A Conversation with Michael E. Porter, Phd, and Elizabeth Olmsted Teisberg, PhD
“How could the largely private U.S. health care system, characterized by arguably more competition than any other health care system in the world, be performing so poorly?”
Michael E. Porter, PhD, and Elizabeth Olmsted Teisberg, PhD, set out to provide a new way to look at competition in health care in their book, Redefining Health Care: Creating Value-Based Competition on Results, published this month by Harvard Business School Press.

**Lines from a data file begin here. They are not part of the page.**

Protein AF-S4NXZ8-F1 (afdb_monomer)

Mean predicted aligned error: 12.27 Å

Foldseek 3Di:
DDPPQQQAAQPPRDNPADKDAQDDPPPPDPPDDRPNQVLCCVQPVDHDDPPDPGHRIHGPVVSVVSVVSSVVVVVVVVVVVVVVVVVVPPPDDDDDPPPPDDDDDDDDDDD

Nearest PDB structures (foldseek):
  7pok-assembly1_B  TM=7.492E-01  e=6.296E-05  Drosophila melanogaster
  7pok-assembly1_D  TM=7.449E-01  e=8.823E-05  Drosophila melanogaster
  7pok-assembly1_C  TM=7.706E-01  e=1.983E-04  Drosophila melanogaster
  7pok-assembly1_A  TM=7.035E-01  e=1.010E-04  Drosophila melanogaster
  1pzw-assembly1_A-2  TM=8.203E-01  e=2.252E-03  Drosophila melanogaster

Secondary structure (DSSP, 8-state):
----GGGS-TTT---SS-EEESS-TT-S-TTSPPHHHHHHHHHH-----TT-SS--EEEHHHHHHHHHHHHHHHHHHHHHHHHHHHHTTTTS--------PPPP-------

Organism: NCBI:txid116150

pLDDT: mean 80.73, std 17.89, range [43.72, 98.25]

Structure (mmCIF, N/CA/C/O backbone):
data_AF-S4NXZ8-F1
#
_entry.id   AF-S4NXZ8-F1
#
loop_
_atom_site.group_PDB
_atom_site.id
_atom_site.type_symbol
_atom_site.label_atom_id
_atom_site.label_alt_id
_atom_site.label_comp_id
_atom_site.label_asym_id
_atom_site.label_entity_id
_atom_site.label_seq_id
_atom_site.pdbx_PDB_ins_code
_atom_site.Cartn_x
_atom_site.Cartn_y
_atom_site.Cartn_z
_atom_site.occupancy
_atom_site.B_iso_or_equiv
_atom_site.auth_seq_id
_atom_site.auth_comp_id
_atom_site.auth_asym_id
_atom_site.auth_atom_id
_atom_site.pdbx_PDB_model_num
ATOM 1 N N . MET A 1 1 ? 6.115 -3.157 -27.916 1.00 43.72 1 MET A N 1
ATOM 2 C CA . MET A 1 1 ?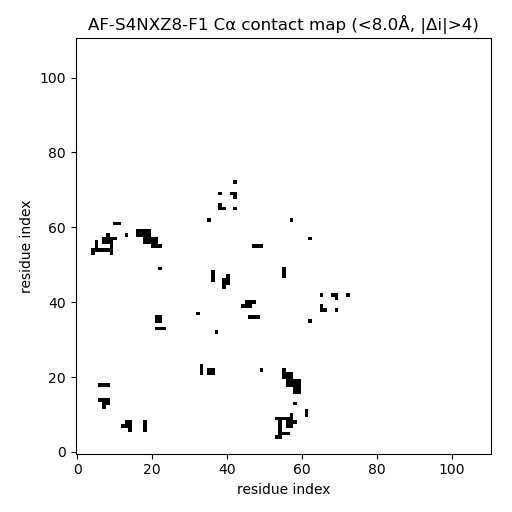 6.907 -2.262 -27.044 1.00 43.72 1 MET A CA 1
ATOM 3 C C . MET A 1 1 ? 7.213 -3.036 -25.778 1.00 43.72 1 MET A C 1
ATOM 5 O O . MET A 1 1 ? 6.269 -3.513 -25.167 1.00 43.72 1 MET A O 1
ATOM 9 N N . ASN A 1 2 ? 8.486 -3.219 -25.425 1.00 53.56 2 ASN A N 1
ATOM 10 C CA . ASN A 1 2 ? 8.851 -3.843 -24.152 1.00 53.56 2 ASN A CA 1
ATOM 11 C C . ASN A 1 2 ? 8.719 -2.778 -23.059 1.00 53.56 2 ASN A C 1
ATOM 13 O O . ASN A 1 2 ? 9.455 -1.791 -23.074 1.00 53.56 2 ASN A O 1
ATOM 17 N N . VAL A 1 3 ? 7.749 -2.932 -22.159 1.00 58.12 3 VAL A N 1
ATOM 18 C CA . VAL A 1 3 ? 7.649 -2.078 -20.973 1.00 58.12 3 VAL A CA 1
ATOM 19 C C . VAL A 1 3 ? 8.733 -2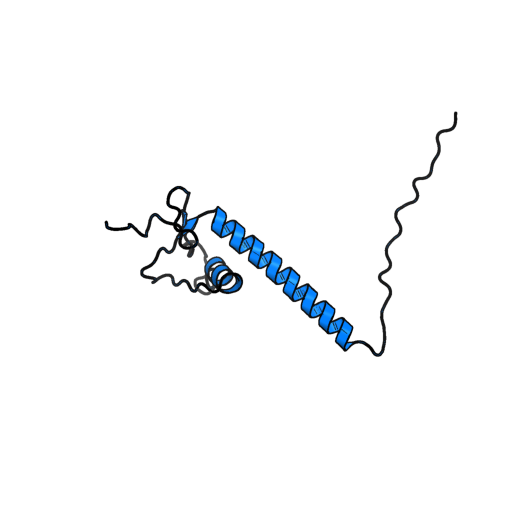.549 -20.013 1.00 58.12 3 VAL A C 1
ATOM 21 O O . VAL A 1 3 ? 8.715 -3.694 -19.576 1.00 58.12 3 VAL A O 1
ATOM 24 N N . ASN A 1 4 ? 9.711 -1.693 -19.719 1.00 69.12 4 ASN A N 1
ATOM 25 C CA . ASN A 1 4 ? 10.643 -1.967 -18.634 1.00 69.12 4 ASN A CA 1
ATOM 26 C C . ASN A 1 4 ? 9.892 -1.721 -17.314 1.00 69.12 4 ASN A C 1
ATOM 28 O O . ASN A 1 4 ? 9.659 -0.572 -16.928 1.00 69.12 4 ASN A O 1
ATOM 32 N N . TYR A 1 5 ? 9.458 -2.810 -16.683 1.00 73.75 5 TYR A N 1
ATOM 33 C CA . TYR A 1 5 ? 8.705 -2.794 -15.430 1.00 73.75 5 TYR A CA 1
ATOM 34 C C . TYR A 1 5 ? 9.526 -2.232 -14.257 1.00 73.75 5 TYR A C 1
ATOM 36 O O . TYR A 1 5 ? 8.952 -1.650 -13.341 1.00 73.75 5 TYR A O 1
ATOM 44 N N . ASP A 1 6 ? 10.857 -2.260 -14.333 1.00 70.62 6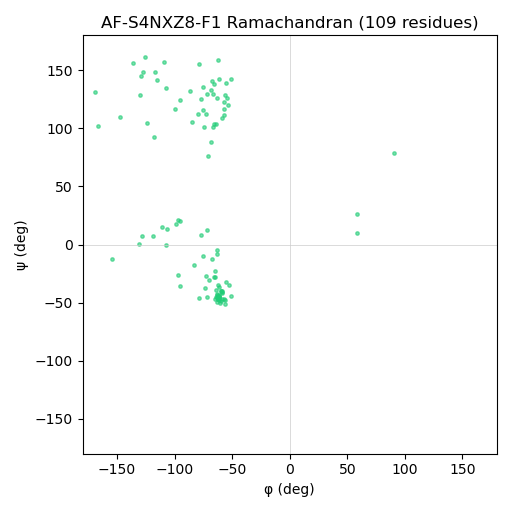 ASP A N 1
ATOM 45 C CA . ASP A 1 6 ? 11.748 -1.732 -13.287 1.00 70.62 6 ASP A CA 1
ATOM 46 C C . ASP A 1 6 ? 11.682 -0.203 -13.155 1.00 70.62 6 ASP A C 1
ATOM 48 O O . ASP A 1 6 ? 12.180 0.371 -12.187 1.00 70.62 6 ASP A O 1
ATOM 52 N N . ARG A 1 7 ? 11.065 0.482 -14.127 1.00 84.56 7 ARG A N 1
ATOM 53 C CA . ARG A 1 7 ? 11.005 1.950 -14.209 1.00 84.56 7 ARG A CA 1
ATOM 54 C C . ARG A 1 7 ? 9.621 2.535 -13.965 1.00 84.56 7 ARG A C 1
ATOM 56 O O . ARG A 1 7 ? 9.396 3.700 -14.292 1.00 84.56 7 ARG A O 1
ATOM 63 N N . VAL A 1 8 ? 8.685 1.766 -13.415 1.00 93.38 8 VAL A N 1
ATOM 64 C CA . VAL A 1 8 ? 7.338 2.256 -13.096 1.00 93.38 8 VAL A CA 1
ATOM 65 C C . VAL A 1 8 ? 6.957 1.967 -11.650 1.00 93.38 8 VAL A C 1
ATOM 67 O O . VAL A 1 8 ? 7.338 0.960 -11.065 1.00 93.38 8 VAL A O 1
ATOM 70 N N . CYS A 1 9 ? 6.154 2.856 -11.072 1.00 95.19 9 CYS A N 1
ATOM 71 C CA . CYS A 1 9 ? 5.552 2.636 -9.764 1.00 95.19 9 CYS A CA 1
ATOM 72 C C . CYS A 1 9 ? 4.546 1.478 -9.814 1.00 95.19 9 CYS A C 1
ATOM 74 O O . CYS A 1 9 ? 3.599 1.512 -10.601 1.00 95.19 9 CYS A O 1
ATOM 76 N N . ARG A 1 10 ? 4.674 0.520 -8.896 1.00 95.38 10 ARG A N 1
ATOM 77 C CA . ARG A 1 10 ? 3.772 -0.629 -8.741 1.00 95.38 10 ARG A CA 1
ATOM 78 C C . ARG A 1 10 ? 2.298 -0.258 -8.560 1.00 95.38 10 ARG A C 1
ATOM 80 O O . ARG A 1 10 ? 1.432 -0.999 -9.010 1.00 95.38 10 ARG A O 1
ATOM 87 N N . LEU A 1 11 ? 2.010 0.877 -7.920 1.00 95.94 11 LEU A N 1
ATOM 88 C CA . LEU A 1 11 ? 0.641 1.276 -7.565 1.00 95.94 11 LEU A CA 1
ATOM 89 C C . LEU A 1 11 ? -0.014 2.243 -8.559 1.00 95.94 11 LEU A C 1
ATOM 91 O O . LEU A 1 11 ? -1.236 2.278 -8.645 1.00 95.94 11 LEU A O 1
ATOM 95 N N . CYS A 1 12 ? 0.764 3.043 -9.294 1.00 95.88 12 CYS A N 1
ATOM 96 C CA . CYS A 1 12 ? 0.208 4.063 -10.197 1.00 95.88 12 CYS A CA 1
ATOM 97 C C . CYS A 1 12 ? 0.795 4.063 -11.610 1.00 95.88 12 CYS A C 1
ATOM 99 O O . CYS A 1 12 ? 0.422 4.912 -12.414 1.00 95.88 12 CYS A O 1
ATOM 101 N N . LEU A 1 13 ? 1.734 3.159 -11.906 1.00 94.50 13 LEU A N 1
ATOM 102 C CA . LEU A 1 13 ? 2.424 3.017 -13.193 1.00 94.50 13 LEU A CA 1
ATOM 103 C C . LEU A 1 13 ? 3.195 4.263 -13.671 1.00 94.50 13 LEU A C 1
ATOM 105 O O . LEU A 1 13 ? 3.683 4.298 -14.798 1.00 94.50 13 LEU A O 1
ATOM 109 N N . SER A 1 14 ? 3.357 5.284 -12.821 1.00 93.88 14 SER A N 1
ATOM 110 C CA . SER A 1 14 ? 4.161 6.465 -13.150 1.00 93.88 14 SER A CA 1
ATOM 111 C C . SER A 1 14 ? 5.647 6.114 -13.237 1.00 93.88 14 SER A C 1
ATOM 113 O O . SER A 1 14 ? 6.184 5.483 -12.327 1.00 93.88 14 SER A O 1
ATOM 115 N N . SER A 1 15 ? 6.307 6.583 -14.299 1.00 88.12 15 SER A N 1
ATOM 116 C CA . SER A 1 15 ? 7.753 6.456 -14.547 1.00 88.12 15 SER A CA 1
ATOM 117 C C . SER A 1 15 ? 8.538 7.759 -14.371 1.00 88.12 15 SER A C 1
ATOM 119 O O . SER A 1 15 ? 9.750 7.790 -14.560 1.00 88.12 15 SER A O 1
ATOM 121 N N . ARG A 1 16 ? 7.862 8.866 -14.034 1.00 81.06 16 ARG A N 1
ATOM 122 C CA . ARG A 1 16 ? 8.462 10.215 -13.962 1.00 81.06 16 ARG A CA 1
ATOM 123 C C . ARG A 1 16 ? 8.868 10.626 -12.544 1.00 81.06 16 ARG A C 1
ATOM 125 O O . ARG A 1 16 ? 8.925 11.815 -12.242 1.00 81.06 16 ARG A O 1
ATOM 132 N N . CYS A 1 17 ? 9.064 9.666 -11.650 1.00 83.69 17 CYS A N 1
ATOM 133 C CA . CYS A 1 17 ? 9.272 9.926 -10.230 1.00 83.69 17 CYS A CA 1
ATOM 134 C C . CYS A 1 17 ? 10.409 9.067 -9.685 1.00 83.69 17 CYS A C 1
ATOM 136 O O . CYS A 1 17 ? 10.679 7.991 -10.212 1.00 83.69 17 CYS A O 1
ATOM 138 N N . GLU A 1 18 ? 11.018 9.528 -8.593 1.00 89.50 18 GLU A N 1
ATOM 139 C CA . GLU A 1 18 ? 11.878 8.690 -7.761 1.00 89.50 18 GLU A CA 1
ATOM 140 C C . GLU A 1 18 ? 11.089 7.455 -7.298 1.00 89.50 18 GLU A C 1
ATOM 142 O O . GLU A 1 18 ? 9.960 7.570 -6.797 1.00 89.50 18 GLU A O 1
ATOM 147 N N . LEU A 1 19 ? 11.684 6.285 -7.516 1.00 92.31 19 LEU A N 1
ATOM 148 C CA . LEU A 1 19 ? 11.152 4.987 -7.137 1.00 92.31 19 LEU A CA 1
ATOM 149 C C . LEU A 1 19 ? 11.954 4.452 -5.951 1.00 92.31 19 LEU A C 1
ATOM 151 O O . LEU A 1 19 ? 13.180 4.517 -5.943 1.00 92.31 19 LEU A O 1
ATOM 155 N N . LEU A 1 20 ? 11.239 3.939 -4.959 1.00 90.88 20 LEU A N 1
ATOM 156 C CA . LEU A 1 20 ? 11.778 3.369 -3.733 1.00 90.88 20 LEU A CA 1
ATOM 157 C C . LEU A 1 20 ? 11.447 1.871 -3.697 1.00 90.88 20 LEU A C 1
ATOM 159 O O . LEU A 1 20 ? 10.328 1.504 -4.084 1.00 90.88 20 LEU A O 1
ATOM 163 N N . PRO A 1 21 ? 12.365 1.016 -3.221 1.00 91.69 21 PRO A N 1
ATOM 164 C CA . PRO A 1 21 ? 12.102 -0.410 -3.101 1.00 91.69 21 PRO A CA 1
ATOM 165 C C . PRO A 1 21 ? 11.016 -0.663 -2.056 1.00 91.69 21 PRO A C 1
ATOM 167 O O . PRO A 1 21 ? 11.003 -0.050 -0.986 1.00 91.69 21 PRO A O 1
ATOM 170 N N . ILE A 1 22 ? 10.100 -1.583 -2.359 1.00 92.38 22 ILE A N 1
ATOM 171 C CA . ILE A 1 22 ? 9.091 -2.045 -1.392 1.00 92.38 22 ILE A CA 1
ATOM 172 C C . ILE A 1 22 ? 9.736 -2.938 -0.316 1.00 92.38 22 ILE A C 1
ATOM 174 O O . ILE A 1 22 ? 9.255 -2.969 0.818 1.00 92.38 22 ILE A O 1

Porter, the Bishop William Lawrence University Professor based at Harvard Business School, is a leading authority on competitive strategy and the competitiveness of nations, regions, and cities. Teisberg, an associate professor at the University of Virginia’s Darden Graduate School of Business, has focused her research on strategy, innovation, and risk analysis.
Their book caps a decade of study of competition in the American health care system. In it, they argue that health care organizations define their business too broadly, providers define their role too narrowly, and both are limited by a mindset that is too local.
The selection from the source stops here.